** Opening MATERIALS PROVIDED block **
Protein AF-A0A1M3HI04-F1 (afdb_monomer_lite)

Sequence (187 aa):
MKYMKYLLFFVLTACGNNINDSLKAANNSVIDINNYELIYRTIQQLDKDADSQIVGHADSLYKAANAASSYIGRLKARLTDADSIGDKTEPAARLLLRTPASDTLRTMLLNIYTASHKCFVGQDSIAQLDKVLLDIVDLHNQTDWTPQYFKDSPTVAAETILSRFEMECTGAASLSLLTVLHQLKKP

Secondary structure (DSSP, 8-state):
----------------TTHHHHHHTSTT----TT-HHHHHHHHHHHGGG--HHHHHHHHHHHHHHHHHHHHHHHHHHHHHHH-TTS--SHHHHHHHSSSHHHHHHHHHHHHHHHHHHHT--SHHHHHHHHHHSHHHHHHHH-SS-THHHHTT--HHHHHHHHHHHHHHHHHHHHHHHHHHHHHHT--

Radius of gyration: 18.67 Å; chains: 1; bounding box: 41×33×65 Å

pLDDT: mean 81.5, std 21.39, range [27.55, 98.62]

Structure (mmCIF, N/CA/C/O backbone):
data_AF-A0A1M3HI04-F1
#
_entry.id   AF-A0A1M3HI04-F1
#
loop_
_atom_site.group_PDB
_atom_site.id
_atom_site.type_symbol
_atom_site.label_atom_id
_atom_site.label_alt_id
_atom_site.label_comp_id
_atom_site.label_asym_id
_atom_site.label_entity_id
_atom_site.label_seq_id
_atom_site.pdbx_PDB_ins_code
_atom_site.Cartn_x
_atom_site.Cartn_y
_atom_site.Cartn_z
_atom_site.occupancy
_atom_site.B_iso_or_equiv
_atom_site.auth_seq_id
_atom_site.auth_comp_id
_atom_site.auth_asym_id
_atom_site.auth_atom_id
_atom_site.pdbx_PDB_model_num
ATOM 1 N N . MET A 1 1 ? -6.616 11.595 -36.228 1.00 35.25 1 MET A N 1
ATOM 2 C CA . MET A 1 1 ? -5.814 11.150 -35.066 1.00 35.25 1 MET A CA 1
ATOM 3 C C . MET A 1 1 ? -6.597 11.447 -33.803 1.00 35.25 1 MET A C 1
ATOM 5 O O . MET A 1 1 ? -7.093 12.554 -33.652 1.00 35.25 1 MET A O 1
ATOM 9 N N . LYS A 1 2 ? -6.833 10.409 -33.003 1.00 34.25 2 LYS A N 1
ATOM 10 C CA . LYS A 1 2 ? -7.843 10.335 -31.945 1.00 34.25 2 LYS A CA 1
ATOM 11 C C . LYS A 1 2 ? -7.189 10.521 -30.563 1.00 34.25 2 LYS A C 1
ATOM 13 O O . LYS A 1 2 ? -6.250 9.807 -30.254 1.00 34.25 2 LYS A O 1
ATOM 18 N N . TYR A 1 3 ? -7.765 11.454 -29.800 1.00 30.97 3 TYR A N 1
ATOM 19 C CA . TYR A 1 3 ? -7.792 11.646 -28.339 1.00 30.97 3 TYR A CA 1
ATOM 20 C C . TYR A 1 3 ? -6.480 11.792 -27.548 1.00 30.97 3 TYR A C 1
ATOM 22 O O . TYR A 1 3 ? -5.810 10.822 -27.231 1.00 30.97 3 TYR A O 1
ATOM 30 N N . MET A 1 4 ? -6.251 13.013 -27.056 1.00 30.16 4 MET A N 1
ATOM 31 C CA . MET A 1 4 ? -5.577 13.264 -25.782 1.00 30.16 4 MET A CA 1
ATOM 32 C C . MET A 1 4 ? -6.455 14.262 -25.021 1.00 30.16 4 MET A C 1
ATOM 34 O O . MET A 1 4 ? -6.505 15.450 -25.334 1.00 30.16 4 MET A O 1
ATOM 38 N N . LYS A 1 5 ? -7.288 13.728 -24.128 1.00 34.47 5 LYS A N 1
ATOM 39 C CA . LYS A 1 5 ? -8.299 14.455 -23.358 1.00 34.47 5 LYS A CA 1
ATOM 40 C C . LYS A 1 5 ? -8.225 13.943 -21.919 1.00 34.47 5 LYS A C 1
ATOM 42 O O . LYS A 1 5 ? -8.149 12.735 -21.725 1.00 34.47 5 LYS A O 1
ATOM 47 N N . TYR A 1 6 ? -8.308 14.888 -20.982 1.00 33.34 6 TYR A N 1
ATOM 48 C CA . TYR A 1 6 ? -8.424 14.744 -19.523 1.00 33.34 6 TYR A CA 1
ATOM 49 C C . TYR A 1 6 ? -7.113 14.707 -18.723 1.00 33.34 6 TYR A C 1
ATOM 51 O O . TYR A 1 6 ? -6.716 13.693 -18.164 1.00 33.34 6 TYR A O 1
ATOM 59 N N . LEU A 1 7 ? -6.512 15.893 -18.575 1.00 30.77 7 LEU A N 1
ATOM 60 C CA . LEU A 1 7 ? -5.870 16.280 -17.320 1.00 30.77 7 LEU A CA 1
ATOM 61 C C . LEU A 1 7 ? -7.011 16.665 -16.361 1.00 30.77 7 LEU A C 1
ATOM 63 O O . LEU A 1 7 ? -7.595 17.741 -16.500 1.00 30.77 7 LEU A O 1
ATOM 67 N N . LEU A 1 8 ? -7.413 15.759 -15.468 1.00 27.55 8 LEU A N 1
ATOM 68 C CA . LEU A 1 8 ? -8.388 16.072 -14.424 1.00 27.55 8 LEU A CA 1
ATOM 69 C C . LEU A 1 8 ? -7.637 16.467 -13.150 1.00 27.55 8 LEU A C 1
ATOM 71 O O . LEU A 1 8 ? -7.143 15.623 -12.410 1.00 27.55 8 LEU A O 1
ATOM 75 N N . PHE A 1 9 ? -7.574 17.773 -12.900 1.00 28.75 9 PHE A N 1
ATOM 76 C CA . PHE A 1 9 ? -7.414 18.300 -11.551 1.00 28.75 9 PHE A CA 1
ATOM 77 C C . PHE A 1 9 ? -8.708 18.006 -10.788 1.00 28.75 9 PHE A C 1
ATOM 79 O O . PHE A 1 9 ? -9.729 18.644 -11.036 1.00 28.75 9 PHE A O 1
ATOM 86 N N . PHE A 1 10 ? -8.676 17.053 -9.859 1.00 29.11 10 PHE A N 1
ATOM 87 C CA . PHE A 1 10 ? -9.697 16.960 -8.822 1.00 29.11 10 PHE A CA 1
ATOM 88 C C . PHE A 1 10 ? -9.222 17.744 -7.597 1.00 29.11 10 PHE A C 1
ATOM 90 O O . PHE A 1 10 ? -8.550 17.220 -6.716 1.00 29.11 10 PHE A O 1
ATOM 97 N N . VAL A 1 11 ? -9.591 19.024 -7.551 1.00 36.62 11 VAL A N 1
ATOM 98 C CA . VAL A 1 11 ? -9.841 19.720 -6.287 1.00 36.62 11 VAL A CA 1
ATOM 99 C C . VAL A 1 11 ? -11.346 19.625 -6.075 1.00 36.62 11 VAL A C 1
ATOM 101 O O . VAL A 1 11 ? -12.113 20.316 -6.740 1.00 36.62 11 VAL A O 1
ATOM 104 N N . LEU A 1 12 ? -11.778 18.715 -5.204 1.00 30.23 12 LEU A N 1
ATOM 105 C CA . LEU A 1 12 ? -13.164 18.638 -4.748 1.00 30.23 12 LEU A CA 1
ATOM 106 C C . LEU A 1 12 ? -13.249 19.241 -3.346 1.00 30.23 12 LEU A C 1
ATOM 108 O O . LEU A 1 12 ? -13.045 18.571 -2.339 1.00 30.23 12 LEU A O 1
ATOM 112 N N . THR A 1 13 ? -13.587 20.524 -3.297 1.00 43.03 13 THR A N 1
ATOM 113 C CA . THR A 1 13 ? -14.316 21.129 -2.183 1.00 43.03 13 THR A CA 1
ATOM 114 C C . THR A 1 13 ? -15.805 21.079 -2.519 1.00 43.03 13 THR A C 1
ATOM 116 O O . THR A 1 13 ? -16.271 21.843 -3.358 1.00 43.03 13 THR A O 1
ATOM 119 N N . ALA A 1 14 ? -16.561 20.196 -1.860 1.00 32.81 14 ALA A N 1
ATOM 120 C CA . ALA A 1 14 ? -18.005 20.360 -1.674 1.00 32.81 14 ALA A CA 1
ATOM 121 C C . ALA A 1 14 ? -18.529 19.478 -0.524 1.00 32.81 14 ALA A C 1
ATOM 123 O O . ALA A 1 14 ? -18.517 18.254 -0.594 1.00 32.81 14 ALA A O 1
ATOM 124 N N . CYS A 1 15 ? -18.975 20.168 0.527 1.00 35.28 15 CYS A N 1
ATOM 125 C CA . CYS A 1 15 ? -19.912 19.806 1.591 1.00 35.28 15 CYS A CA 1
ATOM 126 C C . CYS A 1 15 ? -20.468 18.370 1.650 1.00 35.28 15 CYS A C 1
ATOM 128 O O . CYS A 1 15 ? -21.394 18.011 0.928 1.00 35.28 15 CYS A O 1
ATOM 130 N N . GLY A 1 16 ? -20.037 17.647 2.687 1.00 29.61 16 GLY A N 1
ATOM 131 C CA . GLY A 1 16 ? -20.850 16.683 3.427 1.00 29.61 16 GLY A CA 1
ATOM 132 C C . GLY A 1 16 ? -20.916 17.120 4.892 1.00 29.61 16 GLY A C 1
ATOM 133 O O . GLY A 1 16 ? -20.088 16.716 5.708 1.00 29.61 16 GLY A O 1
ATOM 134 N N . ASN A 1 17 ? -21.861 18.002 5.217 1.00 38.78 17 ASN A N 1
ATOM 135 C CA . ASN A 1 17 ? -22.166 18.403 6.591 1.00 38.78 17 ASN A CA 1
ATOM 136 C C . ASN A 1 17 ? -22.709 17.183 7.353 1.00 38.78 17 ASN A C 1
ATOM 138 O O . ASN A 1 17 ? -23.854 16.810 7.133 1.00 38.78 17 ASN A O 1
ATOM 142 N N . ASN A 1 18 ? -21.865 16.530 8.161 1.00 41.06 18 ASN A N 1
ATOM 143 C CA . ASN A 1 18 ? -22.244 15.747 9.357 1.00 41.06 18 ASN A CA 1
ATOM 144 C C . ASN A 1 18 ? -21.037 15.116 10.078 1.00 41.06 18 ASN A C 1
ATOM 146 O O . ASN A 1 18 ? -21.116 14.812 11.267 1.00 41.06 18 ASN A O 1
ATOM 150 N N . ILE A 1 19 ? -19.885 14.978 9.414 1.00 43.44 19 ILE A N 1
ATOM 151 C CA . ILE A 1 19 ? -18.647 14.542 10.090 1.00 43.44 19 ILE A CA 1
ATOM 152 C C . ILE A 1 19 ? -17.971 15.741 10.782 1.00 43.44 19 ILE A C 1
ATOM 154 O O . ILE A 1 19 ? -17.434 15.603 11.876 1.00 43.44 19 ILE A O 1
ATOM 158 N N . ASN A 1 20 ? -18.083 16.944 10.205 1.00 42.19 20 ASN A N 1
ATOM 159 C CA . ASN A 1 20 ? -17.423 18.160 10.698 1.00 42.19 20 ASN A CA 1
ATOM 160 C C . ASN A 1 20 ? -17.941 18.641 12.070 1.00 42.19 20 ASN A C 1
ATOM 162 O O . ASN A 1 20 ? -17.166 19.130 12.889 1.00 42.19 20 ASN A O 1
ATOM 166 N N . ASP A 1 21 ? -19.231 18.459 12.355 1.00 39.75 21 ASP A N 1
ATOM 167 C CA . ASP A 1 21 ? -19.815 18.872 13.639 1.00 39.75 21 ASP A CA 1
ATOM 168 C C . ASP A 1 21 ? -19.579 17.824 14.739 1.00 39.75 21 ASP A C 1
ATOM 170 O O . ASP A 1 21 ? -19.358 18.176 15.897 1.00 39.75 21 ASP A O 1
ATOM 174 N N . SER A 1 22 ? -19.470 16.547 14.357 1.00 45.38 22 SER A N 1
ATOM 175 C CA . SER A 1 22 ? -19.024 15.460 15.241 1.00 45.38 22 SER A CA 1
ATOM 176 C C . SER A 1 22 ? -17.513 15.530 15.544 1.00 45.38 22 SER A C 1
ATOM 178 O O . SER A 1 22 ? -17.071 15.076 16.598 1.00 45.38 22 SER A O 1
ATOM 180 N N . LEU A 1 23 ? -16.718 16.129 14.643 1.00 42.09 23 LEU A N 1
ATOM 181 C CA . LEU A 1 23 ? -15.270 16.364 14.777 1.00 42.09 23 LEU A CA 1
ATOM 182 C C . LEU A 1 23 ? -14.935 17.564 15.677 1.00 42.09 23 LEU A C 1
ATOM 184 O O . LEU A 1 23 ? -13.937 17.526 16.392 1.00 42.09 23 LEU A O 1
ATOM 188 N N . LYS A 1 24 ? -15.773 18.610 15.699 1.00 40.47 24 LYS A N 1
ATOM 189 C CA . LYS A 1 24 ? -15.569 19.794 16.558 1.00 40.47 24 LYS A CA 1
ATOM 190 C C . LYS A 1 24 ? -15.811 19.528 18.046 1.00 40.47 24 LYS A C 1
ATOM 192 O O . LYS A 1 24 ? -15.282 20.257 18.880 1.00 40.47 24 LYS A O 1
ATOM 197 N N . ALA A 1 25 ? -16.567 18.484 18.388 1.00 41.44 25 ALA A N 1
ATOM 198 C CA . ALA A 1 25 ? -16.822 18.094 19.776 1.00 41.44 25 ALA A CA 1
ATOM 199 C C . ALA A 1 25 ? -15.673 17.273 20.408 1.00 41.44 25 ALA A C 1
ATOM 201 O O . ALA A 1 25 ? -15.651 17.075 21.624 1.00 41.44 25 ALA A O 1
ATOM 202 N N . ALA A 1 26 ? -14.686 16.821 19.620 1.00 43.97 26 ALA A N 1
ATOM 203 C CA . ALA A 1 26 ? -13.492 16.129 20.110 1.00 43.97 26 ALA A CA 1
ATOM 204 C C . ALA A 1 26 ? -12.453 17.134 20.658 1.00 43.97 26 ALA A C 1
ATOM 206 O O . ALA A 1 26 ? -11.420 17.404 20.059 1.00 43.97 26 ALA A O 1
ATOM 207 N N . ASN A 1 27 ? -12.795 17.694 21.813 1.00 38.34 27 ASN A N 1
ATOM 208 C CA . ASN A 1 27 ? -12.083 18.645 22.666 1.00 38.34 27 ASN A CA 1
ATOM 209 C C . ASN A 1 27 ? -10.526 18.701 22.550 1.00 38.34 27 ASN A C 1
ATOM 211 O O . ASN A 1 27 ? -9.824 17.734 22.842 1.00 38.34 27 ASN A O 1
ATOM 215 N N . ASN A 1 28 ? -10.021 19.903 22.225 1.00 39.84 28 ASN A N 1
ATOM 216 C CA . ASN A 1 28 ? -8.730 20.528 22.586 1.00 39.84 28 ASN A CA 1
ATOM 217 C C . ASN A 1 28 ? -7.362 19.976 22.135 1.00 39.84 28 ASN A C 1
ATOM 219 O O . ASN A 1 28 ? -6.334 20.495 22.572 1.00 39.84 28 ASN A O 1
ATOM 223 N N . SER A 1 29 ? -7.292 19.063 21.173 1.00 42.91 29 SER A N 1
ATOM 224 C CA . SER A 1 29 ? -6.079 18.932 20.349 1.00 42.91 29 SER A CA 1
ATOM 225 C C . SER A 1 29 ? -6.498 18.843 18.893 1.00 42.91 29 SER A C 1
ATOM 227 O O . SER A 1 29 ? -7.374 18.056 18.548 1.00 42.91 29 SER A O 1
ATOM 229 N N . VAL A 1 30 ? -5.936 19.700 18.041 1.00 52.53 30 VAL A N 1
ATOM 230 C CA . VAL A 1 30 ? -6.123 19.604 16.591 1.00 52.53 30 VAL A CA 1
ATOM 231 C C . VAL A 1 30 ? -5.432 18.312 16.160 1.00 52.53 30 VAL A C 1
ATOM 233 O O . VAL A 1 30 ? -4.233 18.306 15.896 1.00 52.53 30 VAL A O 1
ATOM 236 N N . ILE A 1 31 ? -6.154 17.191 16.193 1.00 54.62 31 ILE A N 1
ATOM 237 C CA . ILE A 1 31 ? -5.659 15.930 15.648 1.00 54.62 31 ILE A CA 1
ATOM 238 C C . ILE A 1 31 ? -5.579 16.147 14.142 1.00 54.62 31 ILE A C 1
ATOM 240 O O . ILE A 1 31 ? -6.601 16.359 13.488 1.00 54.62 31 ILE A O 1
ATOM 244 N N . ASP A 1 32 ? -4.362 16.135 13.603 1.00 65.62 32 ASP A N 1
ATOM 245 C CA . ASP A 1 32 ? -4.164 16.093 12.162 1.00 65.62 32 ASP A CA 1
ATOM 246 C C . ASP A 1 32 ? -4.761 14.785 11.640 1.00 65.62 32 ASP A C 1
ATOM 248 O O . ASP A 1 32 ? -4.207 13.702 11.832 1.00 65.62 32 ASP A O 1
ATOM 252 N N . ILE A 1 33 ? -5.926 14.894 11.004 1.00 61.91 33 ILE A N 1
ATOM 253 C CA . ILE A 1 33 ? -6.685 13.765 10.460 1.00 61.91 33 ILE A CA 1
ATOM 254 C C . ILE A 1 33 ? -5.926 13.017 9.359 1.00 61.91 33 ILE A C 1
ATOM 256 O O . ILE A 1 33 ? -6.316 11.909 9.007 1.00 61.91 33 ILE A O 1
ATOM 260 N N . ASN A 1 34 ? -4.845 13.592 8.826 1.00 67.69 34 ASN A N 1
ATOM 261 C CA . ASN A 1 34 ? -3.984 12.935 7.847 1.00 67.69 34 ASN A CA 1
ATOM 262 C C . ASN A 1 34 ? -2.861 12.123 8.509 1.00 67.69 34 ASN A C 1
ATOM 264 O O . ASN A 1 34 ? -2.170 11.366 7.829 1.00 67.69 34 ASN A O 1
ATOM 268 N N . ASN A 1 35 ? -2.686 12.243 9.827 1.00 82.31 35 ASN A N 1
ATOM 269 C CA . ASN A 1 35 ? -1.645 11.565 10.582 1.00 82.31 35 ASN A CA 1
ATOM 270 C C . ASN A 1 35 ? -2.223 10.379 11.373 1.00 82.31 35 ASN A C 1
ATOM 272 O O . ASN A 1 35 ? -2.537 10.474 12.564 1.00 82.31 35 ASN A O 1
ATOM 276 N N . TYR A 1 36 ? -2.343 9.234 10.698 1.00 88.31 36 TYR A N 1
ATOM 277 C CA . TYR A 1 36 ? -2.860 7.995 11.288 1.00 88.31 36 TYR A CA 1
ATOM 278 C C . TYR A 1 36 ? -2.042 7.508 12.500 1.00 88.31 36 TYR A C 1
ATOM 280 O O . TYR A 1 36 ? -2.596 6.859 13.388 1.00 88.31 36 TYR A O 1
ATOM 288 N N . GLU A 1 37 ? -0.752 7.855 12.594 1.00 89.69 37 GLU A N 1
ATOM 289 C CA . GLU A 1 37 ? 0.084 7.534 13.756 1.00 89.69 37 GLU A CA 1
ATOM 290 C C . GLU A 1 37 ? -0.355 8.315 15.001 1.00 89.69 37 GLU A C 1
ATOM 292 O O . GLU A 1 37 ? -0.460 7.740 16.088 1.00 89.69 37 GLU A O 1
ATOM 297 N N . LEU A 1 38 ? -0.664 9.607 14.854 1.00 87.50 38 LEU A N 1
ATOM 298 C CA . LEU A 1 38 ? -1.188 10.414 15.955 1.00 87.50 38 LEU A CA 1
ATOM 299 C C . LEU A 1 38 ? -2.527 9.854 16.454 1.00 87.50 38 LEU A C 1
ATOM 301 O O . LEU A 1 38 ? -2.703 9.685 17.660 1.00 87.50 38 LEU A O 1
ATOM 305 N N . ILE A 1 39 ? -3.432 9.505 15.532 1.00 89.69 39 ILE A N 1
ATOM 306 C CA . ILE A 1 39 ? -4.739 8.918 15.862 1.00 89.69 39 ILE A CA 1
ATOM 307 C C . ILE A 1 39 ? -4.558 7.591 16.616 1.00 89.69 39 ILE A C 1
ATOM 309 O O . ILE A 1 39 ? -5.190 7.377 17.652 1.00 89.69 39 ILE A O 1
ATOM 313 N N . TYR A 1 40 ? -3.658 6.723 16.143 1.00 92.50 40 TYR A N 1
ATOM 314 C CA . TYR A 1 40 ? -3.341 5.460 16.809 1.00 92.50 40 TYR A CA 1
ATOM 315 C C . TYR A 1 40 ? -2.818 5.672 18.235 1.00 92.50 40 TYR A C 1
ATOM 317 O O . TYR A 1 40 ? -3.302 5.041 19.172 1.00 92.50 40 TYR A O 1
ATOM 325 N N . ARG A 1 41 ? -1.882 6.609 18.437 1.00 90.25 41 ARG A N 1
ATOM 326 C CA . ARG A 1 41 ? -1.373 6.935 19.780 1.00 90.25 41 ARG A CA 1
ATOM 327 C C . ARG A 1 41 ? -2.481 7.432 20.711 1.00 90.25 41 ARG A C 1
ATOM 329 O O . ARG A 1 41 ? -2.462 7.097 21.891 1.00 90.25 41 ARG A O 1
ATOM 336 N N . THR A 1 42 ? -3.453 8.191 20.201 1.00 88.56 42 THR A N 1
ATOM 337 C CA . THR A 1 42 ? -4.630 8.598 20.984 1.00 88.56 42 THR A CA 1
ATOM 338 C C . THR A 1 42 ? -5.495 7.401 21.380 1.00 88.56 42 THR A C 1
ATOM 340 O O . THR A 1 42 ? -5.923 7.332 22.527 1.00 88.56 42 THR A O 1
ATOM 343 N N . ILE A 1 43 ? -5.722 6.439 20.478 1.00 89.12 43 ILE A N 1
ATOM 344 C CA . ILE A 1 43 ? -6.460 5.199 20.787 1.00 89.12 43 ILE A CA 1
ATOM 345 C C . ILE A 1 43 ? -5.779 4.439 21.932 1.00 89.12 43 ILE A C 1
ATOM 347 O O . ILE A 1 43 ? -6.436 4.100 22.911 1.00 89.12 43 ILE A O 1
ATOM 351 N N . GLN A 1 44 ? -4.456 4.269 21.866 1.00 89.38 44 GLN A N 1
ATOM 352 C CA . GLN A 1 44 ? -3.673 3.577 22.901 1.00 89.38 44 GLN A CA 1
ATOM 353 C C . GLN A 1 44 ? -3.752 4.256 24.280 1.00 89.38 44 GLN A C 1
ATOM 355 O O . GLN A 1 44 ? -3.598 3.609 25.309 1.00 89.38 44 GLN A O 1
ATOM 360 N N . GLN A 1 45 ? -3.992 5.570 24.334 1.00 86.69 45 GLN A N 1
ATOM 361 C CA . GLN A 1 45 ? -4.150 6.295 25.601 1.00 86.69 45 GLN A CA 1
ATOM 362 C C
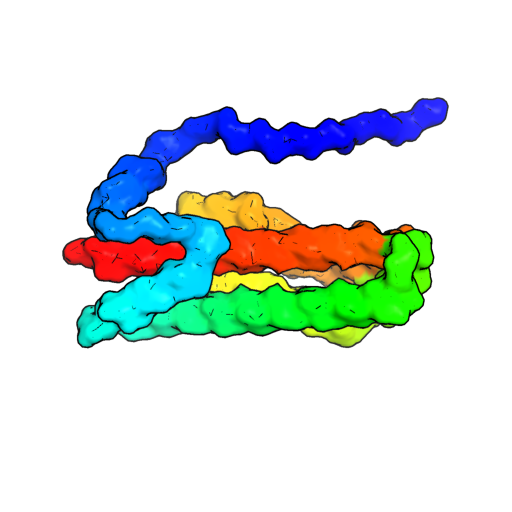 . GLN A 1 45 ? -5.533 6.098 26.236 1.00 86.69 45 GLN A C 1
ATOM 364 O O . GLN A 1 45 ? -5.658 6.216 27.456 1.00 86.69 45 GLN A O 1
ATOM 369 N N . LEU A 1 46 ? -6.556 5.815 25.424 1.00 82.50 46 LEU A N 1
ATOM 370 C CA . LEU A 1 46 ? -7.936 5.580 25.863 1.00 82.50 46 LEU A CA 1
ATOM 371 C C . LEU A 1 46 ? -8.194 4.118 26.272 1.00 82.50 46 LEU A C 1
ATOM 373 O O . LEU A 1 46 ? -9.234 3.828 26.850 1.00 82.50 46 LEU A O 1
ATOM 377 N N . ASP A 1 47 ? -7.241 3.221 26.016 1.00 71.94 47 ASP A N 1
ATOM 378 C CA . ASP A 1 47 ? -7.339 1.758 26.148 1.00 71.94 47 ASP A CA 1
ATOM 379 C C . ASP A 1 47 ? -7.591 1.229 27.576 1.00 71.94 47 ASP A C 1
** Closing MATERIALS PROVIDED block **
● TASK INSTRUCTIONS
Above are the entries. Copy exactly the part that opens with the line containing "ATOM 288 N N" and closes with the line containing "ATOM 297 N N", and no more.

● SOLUTION TO THIS PROBLEM
ATOM 288 N N . GLU A 1 37 ? -0.752 7.855 12.594 1.00 89.69 37 GLU A N 1
ATOM 289 C CA . GLU A 1 37 ? 0.084 7.534 13.756 1.00 89.69 37 GLU A CA 1
ATOM 290 C C . GLU A 1 37 ? -0.355 8.315 15.001 1.00 89.69 37 GLU A C 1
ATOM 292 O O . GLU A 1 37 ? -0.460 7.740 16.088 1.00 89.69 37 GLU A O 1
ATOM 297 N N . LEU A 1 38 ? -0.664 9.607 14.854 1.00 87.50 38 LEU A N 1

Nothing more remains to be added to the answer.